Praɪvəsi ænd Sɪˈkjʊrəti Update for the week ending 2020 12 22


Dear DAML’ers, phonetically speaking, we have the tastiest holiday serving of praɪvəsi ænd sɪˈkjʊrəti on anyone’s holiday menu!

Our entre is confirmation of a hack first reported here months ago, before moving onto the first course of NSO stew, a main of student test taking with a side of Facebook.

For dessert we move outside and with the wind in our hair we end with a story about brushing.

Yes, it’s all here and although we make a real meal of it, we think you will love this holiday feast!

So grab a knife and fork (no spoons in this issue, for that see our December 1st update) and let’s dig in!


Trump’s Twitter account was hacked, Dutch ministry confirms

Dutch prosecutors have confirmed that Donald Trump’s Twitter account was hacked in October despite denials from Washington and the company, but said the “ethical hacker” would not face charges.

The hacker, named as Victor Gevers, broke into Trump’s account @realDonaldTrump on 16 October by guessing the US president’s password, Dutch media reports said.

Both the White House and Twitter strenuously denied reports that the account had been hacked.

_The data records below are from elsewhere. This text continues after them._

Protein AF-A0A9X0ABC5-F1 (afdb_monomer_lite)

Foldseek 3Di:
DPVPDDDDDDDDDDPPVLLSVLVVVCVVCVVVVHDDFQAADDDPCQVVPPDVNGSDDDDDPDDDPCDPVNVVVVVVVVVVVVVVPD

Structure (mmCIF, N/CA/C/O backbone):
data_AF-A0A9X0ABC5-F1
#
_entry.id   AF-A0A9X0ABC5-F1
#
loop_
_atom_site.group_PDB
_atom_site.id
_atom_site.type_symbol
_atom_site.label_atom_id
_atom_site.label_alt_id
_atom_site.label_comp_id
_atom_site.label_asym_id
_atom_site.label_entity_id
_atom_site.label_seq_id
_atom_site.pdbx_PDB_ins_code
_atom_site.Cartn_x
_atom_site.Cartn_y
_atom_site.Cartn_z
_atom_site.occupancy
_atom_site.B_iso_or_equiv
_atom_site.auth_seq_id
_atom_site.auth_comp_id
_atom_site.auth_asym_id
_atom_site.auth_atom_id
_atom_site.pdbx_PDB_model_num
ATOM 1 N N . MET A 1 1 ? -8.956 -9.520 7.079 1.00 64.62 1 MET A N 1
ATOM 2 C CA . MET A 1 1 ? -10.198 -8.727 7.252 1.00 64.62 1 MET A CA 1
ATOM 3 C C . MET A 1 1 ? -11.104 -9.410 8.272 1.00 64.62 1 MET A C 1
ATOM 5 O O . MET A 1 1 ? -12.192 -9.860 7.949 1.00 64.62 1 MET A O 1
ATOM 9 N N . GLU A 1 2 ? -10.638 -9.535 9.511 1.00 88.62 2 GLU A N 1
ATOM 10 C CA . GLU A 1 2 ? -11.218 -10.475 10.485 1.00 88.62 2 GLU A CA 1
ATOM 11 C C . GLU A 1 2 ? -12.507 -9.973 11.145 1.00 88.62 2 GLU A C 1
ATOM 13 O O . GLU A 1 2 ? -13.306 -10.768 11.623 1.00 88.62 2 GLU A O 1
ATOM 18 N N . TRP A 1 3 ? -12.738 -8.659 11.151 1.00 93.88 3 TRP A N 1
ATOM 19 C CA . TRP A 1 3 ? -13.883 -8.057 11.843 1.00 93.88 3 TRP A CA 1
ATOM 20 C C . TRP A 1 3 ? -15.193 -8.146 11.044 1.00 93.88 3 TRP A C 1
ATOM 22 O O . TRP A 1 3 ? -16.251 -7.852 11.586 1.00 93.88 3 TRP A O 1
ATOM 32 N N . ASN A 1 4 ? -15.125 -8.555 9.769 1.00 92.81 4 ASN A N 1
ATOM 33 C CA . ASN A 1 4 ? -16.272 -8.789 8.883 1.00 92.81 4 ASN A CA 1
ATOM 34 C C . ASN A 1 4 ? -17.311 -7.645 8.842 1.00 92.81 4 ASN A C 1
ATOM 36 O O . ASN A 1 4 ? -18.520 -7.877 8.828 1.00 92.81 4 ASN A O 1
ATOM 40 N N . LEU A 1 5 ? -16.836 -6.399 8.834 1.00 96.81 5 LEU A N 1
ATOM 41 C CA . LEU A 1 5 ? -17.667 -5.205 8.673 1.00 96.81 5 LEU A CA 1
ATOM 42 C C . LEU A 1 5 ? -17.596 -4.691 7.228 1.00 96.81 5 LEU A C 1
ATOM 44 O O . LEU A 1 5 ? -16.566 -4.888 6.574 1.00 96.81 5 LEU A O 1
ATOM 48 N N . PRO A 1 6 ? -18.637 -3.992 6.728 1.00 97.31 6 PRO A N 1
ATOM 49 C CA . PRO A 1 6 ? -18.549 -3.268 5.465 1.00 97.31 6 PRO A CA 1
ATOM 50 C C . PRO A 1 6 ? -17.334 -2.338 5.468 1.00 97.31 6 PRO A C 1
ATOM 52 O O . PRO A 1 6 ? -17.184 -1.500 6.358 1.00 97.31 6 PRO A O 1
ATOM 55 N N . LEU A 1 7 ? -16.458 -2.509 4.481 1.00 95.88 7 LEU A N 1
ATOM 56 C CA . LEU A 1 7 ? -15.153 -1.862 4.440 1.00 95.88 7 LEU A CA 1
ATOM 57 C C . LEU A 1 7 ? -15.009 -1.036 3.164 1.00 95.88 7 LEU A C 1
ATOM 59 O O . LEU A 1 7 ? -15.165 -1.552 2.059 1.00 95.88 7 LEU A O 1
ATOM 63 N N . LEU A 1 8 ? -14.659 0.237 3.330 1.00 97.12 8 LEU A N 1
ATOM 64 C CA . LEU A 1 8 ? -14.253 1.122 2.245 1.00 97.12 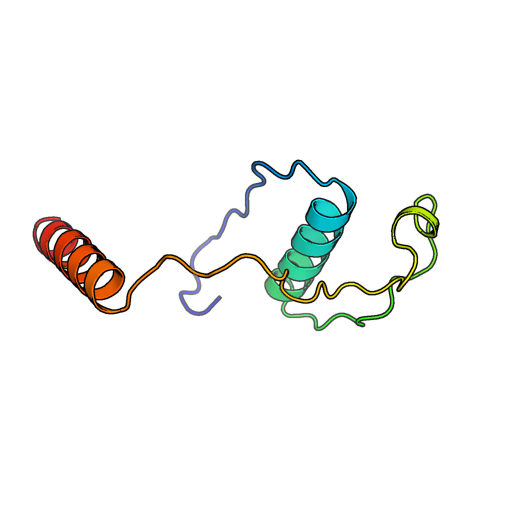8 LEU A CA 1
ATOM 65 C C . LEU A 1 8 ? -12.737 1.330 2.321 1.00 97.12 8 LEU A C 1
ATOM 67 O O . LEU A 1 8 ? -12.237 1.901 3.288 1.00 97.12 8 LEU A O 1
ATOM 71 N N . LEU A 1 9 ? -12.014 0.869 1.301 1.00 96.88 9 LEU A N 1
ATOM 72 C CA . LEU A 1 9 ? -10.577 1.101 1.160 1.00 96.88 9 LEU A CA 1
ATOM 73 C C . LEU A 1 9 ? -10.352 2.368 0.334 1.00 96.88 9 LEU A C 1
ATOM 75 O O . LEU A 1 9 ? -10.870 2.488 -0.774 1.00 96.88 9 LEU A O 1
ATOM 79 N N . LEU A 1 10 ? -9.588 3.312 0.879 1.00 97.75 10 LEU A N 1
ATOM 80 C CA . LEU A 1 10 ? -9.322 4.605 0.253 1.00 97.75 10 LEU A CA 1
ATOM 81 C C . LEU A 1 10 ? -7.832 4.808 0.025 1.00 97.75 10 LEU A C 1
ATOM 83 O O . LEU A 1 10 ? -7.017 4.415 0.855 1.00 97.75 10 LEU A O 1
ATOM 87 N N . GLY A 1 11 ? -7.518 5.494 -1.074 1.00 96.38 11 GLY A N 1
ATOM 88 C CA . GLY A 1 11 ? -6.183 5.981 -1.394 1.00 96.38 11 GLY A CA 1
ATOM 89 C C . GLY A 1 11 ? -5.621 6.993 -0.388 1.00 96.38 11 GLY A C 1
ATOM 90 O O . GLY A 1 11 ? -6.219 7.318 0.635 1.00 96.38 11 GLY A O 1
ATOM 91 N N . GLY A 1 12 ? -4.463 7.552 -0.725 1.00 95.75 12 GLY A N 1
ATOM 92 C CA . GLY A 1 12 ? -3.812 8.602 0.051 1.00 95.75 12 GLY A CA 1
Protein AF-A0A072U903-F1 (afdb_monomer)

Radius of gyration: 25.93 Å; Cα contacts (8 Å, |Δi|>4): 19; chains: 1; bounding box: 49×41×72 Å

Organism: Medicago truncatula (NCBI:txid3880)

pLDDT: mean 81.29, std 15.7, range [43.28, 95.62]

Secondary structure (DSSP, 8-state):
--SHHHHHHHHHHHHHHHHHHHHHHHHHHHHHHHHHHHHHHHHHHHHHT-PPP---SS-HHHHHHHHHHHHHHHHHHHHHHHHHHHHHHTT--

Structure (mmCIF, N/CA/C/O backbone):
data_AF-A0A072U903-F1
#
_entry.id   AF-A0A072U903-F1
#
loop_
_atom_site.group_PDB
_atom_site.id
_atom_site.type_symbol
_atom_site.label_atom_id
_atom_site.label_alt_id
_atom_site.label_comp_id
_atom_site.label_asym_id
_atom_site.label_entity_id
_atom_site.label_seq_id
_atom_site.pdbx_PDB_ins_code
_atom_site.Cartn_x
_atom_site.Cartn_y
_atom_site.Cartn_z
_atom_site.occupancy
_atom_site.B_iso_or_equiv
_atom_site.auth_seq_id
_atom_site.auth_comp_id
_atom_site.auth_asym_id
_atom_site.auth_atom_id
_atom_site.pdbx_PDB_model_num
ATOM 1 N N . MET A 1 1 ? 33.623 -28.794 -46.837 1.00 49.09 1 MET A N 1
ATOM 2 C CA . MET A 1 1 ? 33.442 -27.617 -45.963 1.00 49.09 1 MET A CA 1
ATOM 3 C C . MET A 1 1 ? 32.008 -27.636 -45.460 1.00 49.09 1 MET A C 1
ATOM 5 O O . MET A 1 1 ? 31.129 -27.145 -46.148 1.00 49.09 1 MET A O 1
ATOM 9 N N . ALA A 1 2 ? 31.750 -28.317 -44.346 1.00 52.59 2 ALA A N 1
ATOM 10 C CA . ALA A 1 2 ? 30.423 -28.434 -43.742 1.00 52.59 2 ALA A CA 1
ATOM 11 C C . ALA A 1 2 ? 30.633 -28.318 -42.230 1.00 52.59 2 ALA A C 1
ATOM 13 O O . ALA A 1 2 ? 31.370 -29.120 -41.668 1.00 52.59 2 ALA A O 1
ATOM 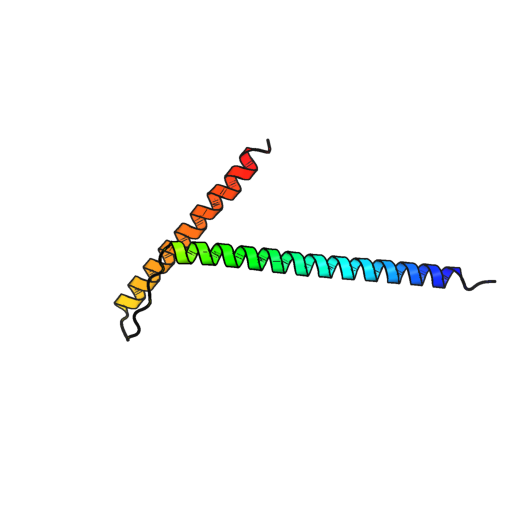14 N N . GLY A 1 3 ? 30.114 -27.256 -41.623 1.00 57.22 3 GLY A N 1
ATOM 15 C CA . GLY A 1 3 ? 30.301 -26.973 -40.196 1.00 57.22 3 GLY A CA 1
ATOM 16 C C . GLY A 1 3 ? 29.932 -25.545 -39.790 1.00 57.22 3 GLY A C 1
ATOM 17 O O . GLY A 1 3 ? 29.616 -25.310 -38.641 1.00 57.22 3 GLY A O 1
ATOM 18 N N . GLY A 1 4 ? 29.900 -24.586 -40.724 1.00 61.88 4 GLY A N 1
ATOM 19 C CA . GLY A 1 4 ? 29.646 -23.178 -40.378 1.00 61.88 4 GLY A CA 1
ATOM 20 C C . GLY A 1 4 ? 28.174 -22.748 -40.298 1.00 61.88 4 GLY A C 1
ATOM 21 O O . GLY A 1 4 ? 27.894 -21.685 -39.755 1.00 61.88 4 GLY A O 1
ATOM 22 N N . ILE A 1 5 ? 27.235 -23.523 -40.857 1.00 61.31 5 ILE A N 1
ATOM 23 C CA . ILE A 1 5 ? 25.812 -23.130 -40.912 1.00 61.31 5 ILE A CA 1
ATOM 24 C C . ILE A 1 5 ? 25.111 -23.397 -39.570 1.00 61.31 5 ILE A C 1
ATOM 26 O O . ILE A 1 5 ? 24.293 -22.587 -39.134 1.00 61.31 5 ILE A O 1
ATOM 30 N N . ASP A 1 6 ? 25.485 -24.476 -38.884 1.00 78.31 6 ASP A N 1
ATOM 31 C CA . ASP A 1 6 ? 24.861 -24.888 -37.624 1.00 78.31 6 ASP A CA 1
ATOM 32 C C . ASP A 1 6 ? 25.312 -23.988 -36.464 1.00 78.31 6 ASP A C 1
ATOM 34 O O . ASP A 1 6 ? 24.488 -23.521 -35.679 1.00 78.31 6 ASP A O 1
ATOM 38 N N . ASP A 1 7 ? 26.599 -23.631 -36.427 1.00 82.25 7 ASP A N 1
ATOM 39 C CA . ASP A 1 7 ? 27.168 -22.724 -35.425 1.00 82.25 7 ASP A CA 1
ATOM 40 C C . ASP A 1 7 ? 26.545 -21.321 -35.493 1.00 82.25 7 ASP A C 1
ATOM 42 O O . ASP A 1 7 ? 26.255 -20.709 -34.463 1.00 82.25 7 ASP A O 1
ATOM 46 N N . ALA A 1 8 ? 26.285 -20.816 -36.704 1.00 85.75 8 ALA A N 1
ATOM 47 C CA . ALA A 1 8 ? 25.641 -19.520 -36.903 1.00 85.75 8 ALA A CA 1
ATOM 48 C C . ALA A 1 8 ? 24.175 -19.530 -36.438 1.00 85.75 8 ALA A C 1
ATOM 50 O O . ALA A 1 8 ? 23.728 -18.590 -35.779 1.00 85.75 8 ALA A O 1
ATOM 51 N N . ALA A 1 9 ? 23.436 -20.604 -36.731 1.00 88.00 9 ALA A N 1
ATOM 52 C CA . ALA A 1 9 ? 22.056 -20.764 -36.281 1.00 88.00 9 ALA A CA 1
ATOM 53 C C . ALA A 1 9 ? 21.965 -20.901 -34.750 1.00 88.00 9 ALA A C 1
ATOM 55 O O . ALA A 1 9 ? 21.095 -20.292 -34.124 1.00 88.00 9 ALA A O 1
ATOM 56 N N . ILE A 1 10 ? 22.896 -21.638 -34.135 1.00 87.81 10 ILE A N 1
ATOM 57 C CA . ILE A 1 10 ? 22.996 -21.775 -32.676 1.00 87.81 10 ILE A CA 1
ATOM 58 C C . ILE A 1 10 ? 23.342 -20.427 -32.031 1.00 87.81 10 ILE A C 1
ATOM 60 O O . ILE A 1 10 ? 22.699 -20.030 -31.059 1.00 87.81 10 ILE A O 1
ATOM 64 N N . ALA A 1 11 ? 24.300 -19.681 -32.590 1.00 91.25 11 ALA A N 1
ATOM 65 C CA . ALA A 1 11 ? 24.655 -18.349 -32.105 1.00 91.25 11 ALA A CA 1
ATOM 66 C C . ALA A 1 11 ? 23.473 -17.368 -32.194 1.00 91.25 11 ALA A C 1
ATOM 68 O O . ALA A 1 11 ? 23.234 -16.603 -31.259 1.00 91.25 11 ALA A O 1
ATOM 69 N N . GLN A 1 12 ? 22.697 -17.422 -33.280 1.00 92.06 12 GLN A N 1
ATOM 70 C CA . GLN A 1 12 ? 21.491 -16.613 -33.451 1.00 92.06 12 GLN A CA 1
ATOM 71 C C . GLN A 1 12 ? 20.429 -16.966 -32.402 1.00 92.06 12 GLN A C 1
ATOM 73 O O . GLN A 1 12 ? 19.891 -16.070 -31.756 1.00 92.06 12 GLN A O 1
ATOM 78 N N . ALA A 1 13 ? 20.167 -18.259 -32.187 1.00 93.19 13 ALA A N 1
ATOM 79 C CA . ALA A 1 13 ? 19.196 -18.725 -31.200 1.00 93.19 13 ALA A CA 1
ATOM 80 C C . ALA A 1 13 ? 19.578 -18.301 -29.771 1.00 93.19 13 ALA A C 1
ATOM 82 O O . ALA A 1 13 ? 18.730 -17.821 -29.016 1.00 93.19 13 ALA A O 1
ATOM 83 N N . LEU A 1 14 ? 20.864 -18.405 -29.419 1.00 95.06 14 LEU A N 1
ATOM 84 C CA . LEU A 1 14 ? 21.391 -17.935 -28.136 1.00 95.06 14 LEU A CA 1
ATOM 85 C C . LEU A 1 14 ? 21.273 -16.413 -27.989 1.00 95.06 14 LEU A C 1
ATOM 87 O O . LEU A 1 14 ? 20.865 -15.934 -26.931 1.00 95.06 14 LEU A O 1
ATOM 91 N N . ALA A 1 15 ? 21.569 -15.650 -29.044 1.00 94.62 15 ALA A N 1
ATOM 92 C CA . ALA A 1 15 ? 21.416 -14.197 -29.041 1.00 94.62 15 ALA A CA 1
ATOM 93 C C . ALA A 1 15 ? 19.949 -13.779 -28.850 1.00 94.62 15 ALA A C 1
ATOM 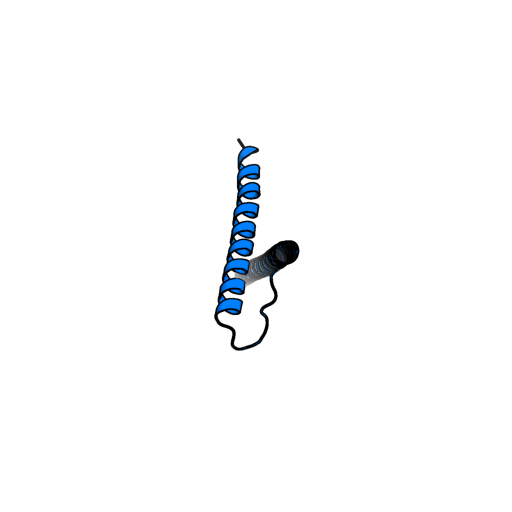95 O O . ALA A 1 15 ? 19.663 -12.899 -28.038 1.00 94.62 15 ALA A O 1
ATOM 96 N N . THR A 1 16 ? 19.009 -14.444 -29.527 1.00 95.56 16 THR A N 1
ATOM 97 C CA . THR A 1 16 ? 17.571 -14.204 -29.345 1.00 95.56 16 THR A CA 1
ATOM 98 C C . THR A 1 16 ? 17.125 -14.545 -27.925 1.00 95.56 16 THR A C 1
ATOM 100 O O . THR A 1 16 ? 16.396 -13.771 -27.309 1.00 95.56 16 THR A O 1
ATOM 103 N N . MET A 1 17 ? 17.595 -15.658 -27.356 1.00 95.19 17 MET A N 1
ATOM 104 C CA . MET A 1 17 ? 17.271 -16.019 -25.975 1.00 95.19 17 MET A CA 1
ATOM 105 C C . MET A 1 17 ? 17.820 -14.994 -24.973 1.00 95.19 17 MET A C 1
ATOM 107 O O . MET A 1 17 ? 17.106 -14.594 -24.056 1.00 95.19 17 MET A O 1
ATOM 111 N N . ALA A 1 18 ? 19.047 -14.508 -25.176 1.00 94.56 18 ALA A N 1
ATOM 112 C CA . ALA A 1 18 ? 19.629 -13.452 -24.351 1.00 94.56 18 ALA A CA 1
ATOM 113 C C . ALA A 1 18 ? 18.814 -12.148 -24.420 1.00 94.56 18 ALA A C 1
ATOM 115 O O . ALA A 1 18 ? 18.565 -11.529 -23.388 1.00 94.56 18 ALA A O 1
ATOM 116 N N . GLN A 1 19 ? 18.337 -11.763 -25.608 1.00 94.50 19 GLN A N 1
ATOM 117 C CA . GLN A 1 19 ? 17.466 -10.597 -25.790 1.00 94.50 19 GLN A CA 1
ATOM 118 C C . GLN A 1 19 ? 16.120 -10.761 -25.076 1.00 94.50 19 GLN A C 1
ATOM 120 O O . GLN A 1 19 ? 15.679 -9.845 -24.386 1.00 94.50 19 GLN A O 1
ATOM 125 N N . VAL A 1 20 ? 15.485 -11.932 -25.185 1.00 95.62 20 VAL A N 1
ATOM 126 C CA . VAL A 1 20 ? 14.214 -12.220 -24.499 1.00 95.62 20 VAL A CA 1
ATOM 127 C C . VAL A 1 20 ? 14.382 -12.156 -22.981 1.00 95.62 20 VAL A C 1
ATOM 129 O O . VAL A 1 20 ? 13.550 -11.564 -22.292 1.00 95.62 20 VAL A O 1
ATOM 132 N N . LEU A 1 21 ? 15.469 -12.717 -22.447 1.00 94.69 21 LEU A N 1
ATOM 133 C CA . LEU A 1 21 ? 15.762 -12.666 -21.013 1.00 94.69 21 LEU A CA 1
ATOM 134 C C . LEU A 1 21 ? 16.058 -11.237 -20.538 1.00 94.69 21 LEU A C 1
ATOM 136 O O . LEU A 1 21 ? 15.557 -10.835 -19.488 1.00 94.69 21 LEU A O 1
ATOM 140 N N . ALA A 1 22 ? 16.817 -10.459 -21.314 1.00 92.00 22 ALA A N 1
ATOM 141 C CA . ALA A 1 22 ? 17.087 -9.054 -21.016 1.00 92.00 22 ALA A CA 1
ATOM 142 C C . ALA A 1 22 ? 15.788 -8.233 -20.982 1.00 92.00 22 ALA A C 1
ATOM 144 O O . ALA A 1 22 ? 15.507 -7.580 -19.978 1.00 92.00 22 ALA A O 1
ATOM 145 N N . GLN A 1 23 ? 14.939 -8.367 -22.005 1.00 92.50 23 GLN A N 1
ATOM 146 C CA . GLN A 1 23 ? 13.643 -7.690 -22.068 1.00 92.50 23 GLN A CA 1
ATOM 147 C C . GLN A 1 23 ? 12.722 -8.100 -20.912 1.00 92.50 23 GLN A C 1
ATOM 149 O O . GLN A 1 23 ? 12.051 -7.261 -20.312 1.00 92.50 23 GLN A O 1
ATOM 154 N N . SER A 1 24 ? 12.689 -9.391 -20.572 1.00 90.50 24 SER A N 1
ATOM 155 C CA . SER A 1 24 ? 11.901 -9.887 -19.442 1.00 90.50 24 SER A CA 1
ATOM 156 C C . SER A 1 24 ? 12.374 -9.291 -18.117 1.00 90.50 24 SER A C 1
ATOM 158 O O . SER A 1 24 ? 11.548 -8.975 -17.260 1.00 90.50 24 SER A O 1
ATOM 160 N N . ASN A 1 25 ? 13.686 -9.146 -17.929 1.00 91.06 25 ASN A N 1
ATOM 161 C CA . ASN A 1 25 ? 14.248 -8.559 -16.720 1.00 91.06 25 ASN A CA 1
ATOM 162 C C . ASN A 1 25 ? 13.948 -7.056 -16.636 1.00 91.06 25 ASN A C 1
ATOM 164 O O . ASN A 1 25 ? 13.531 -6.575 -15.586 1.00 91.06 25 ASN A O 1
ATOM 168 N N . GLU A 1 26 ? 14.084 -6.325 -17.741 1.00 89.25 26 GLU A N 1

Gevers, 44, disclosed the hack immediately, saying the password he guessed was “maga2020!”, referring to the Trump slogan “Make America Great Again”.


CA: Journalists Hacked with Suspected NSO Group iMessage ‘Zero-Click’ Exploit

In July and August 2020, government operatives used NSO Group’s Pegasus spyware to hack 36 personal phones belonging to journalists, producers, anchors, and executives at Al Jazeera news network.
The zero-day exploit in iMessage which worked against at least iOS 13.5.1 on Apple’s then-latest iPhone 11 was apparently deployed in the Autumn of 2019 (so 8-9 months earlier).

Given the global reach of NSO Group’s customer base and the apparent vulnerability of almost all iPhone devices prior to the iOS 14 update, we suspect that the infections that we observed were a minuscule fraction of the total attacks leveraging this exploit.
Infrastructure used in these attacks included servers in Germany, France, UK, and Italy using cloud providers Aruba, Choopa, CloudSigma, and DigitalOcean.
We have shared our findings with Apple and they have confirmed to us they are looking into the issue.

The attacks infected the targets’ phones with Pegasus, an NSO-made implant for both iOS and Android that has a full range of capabilities, including recording both ambient audio and phone conversations, taking pictures, and accessing passwords and stored credentials. The hacks exploited a critical vulnerability in the iMessage app that Apple researchers weren’t aware of at the time. Apple has since fixed the bug with the rollout of iOS 14.


US: Tech Giants Support Facebook in Case Against Spyware Maker NSO

Microsoft, Google, Cisco and a host of other tech giants have added their names to a legal filing supporting Facebook’s case against controversial spyware developer NSO Group.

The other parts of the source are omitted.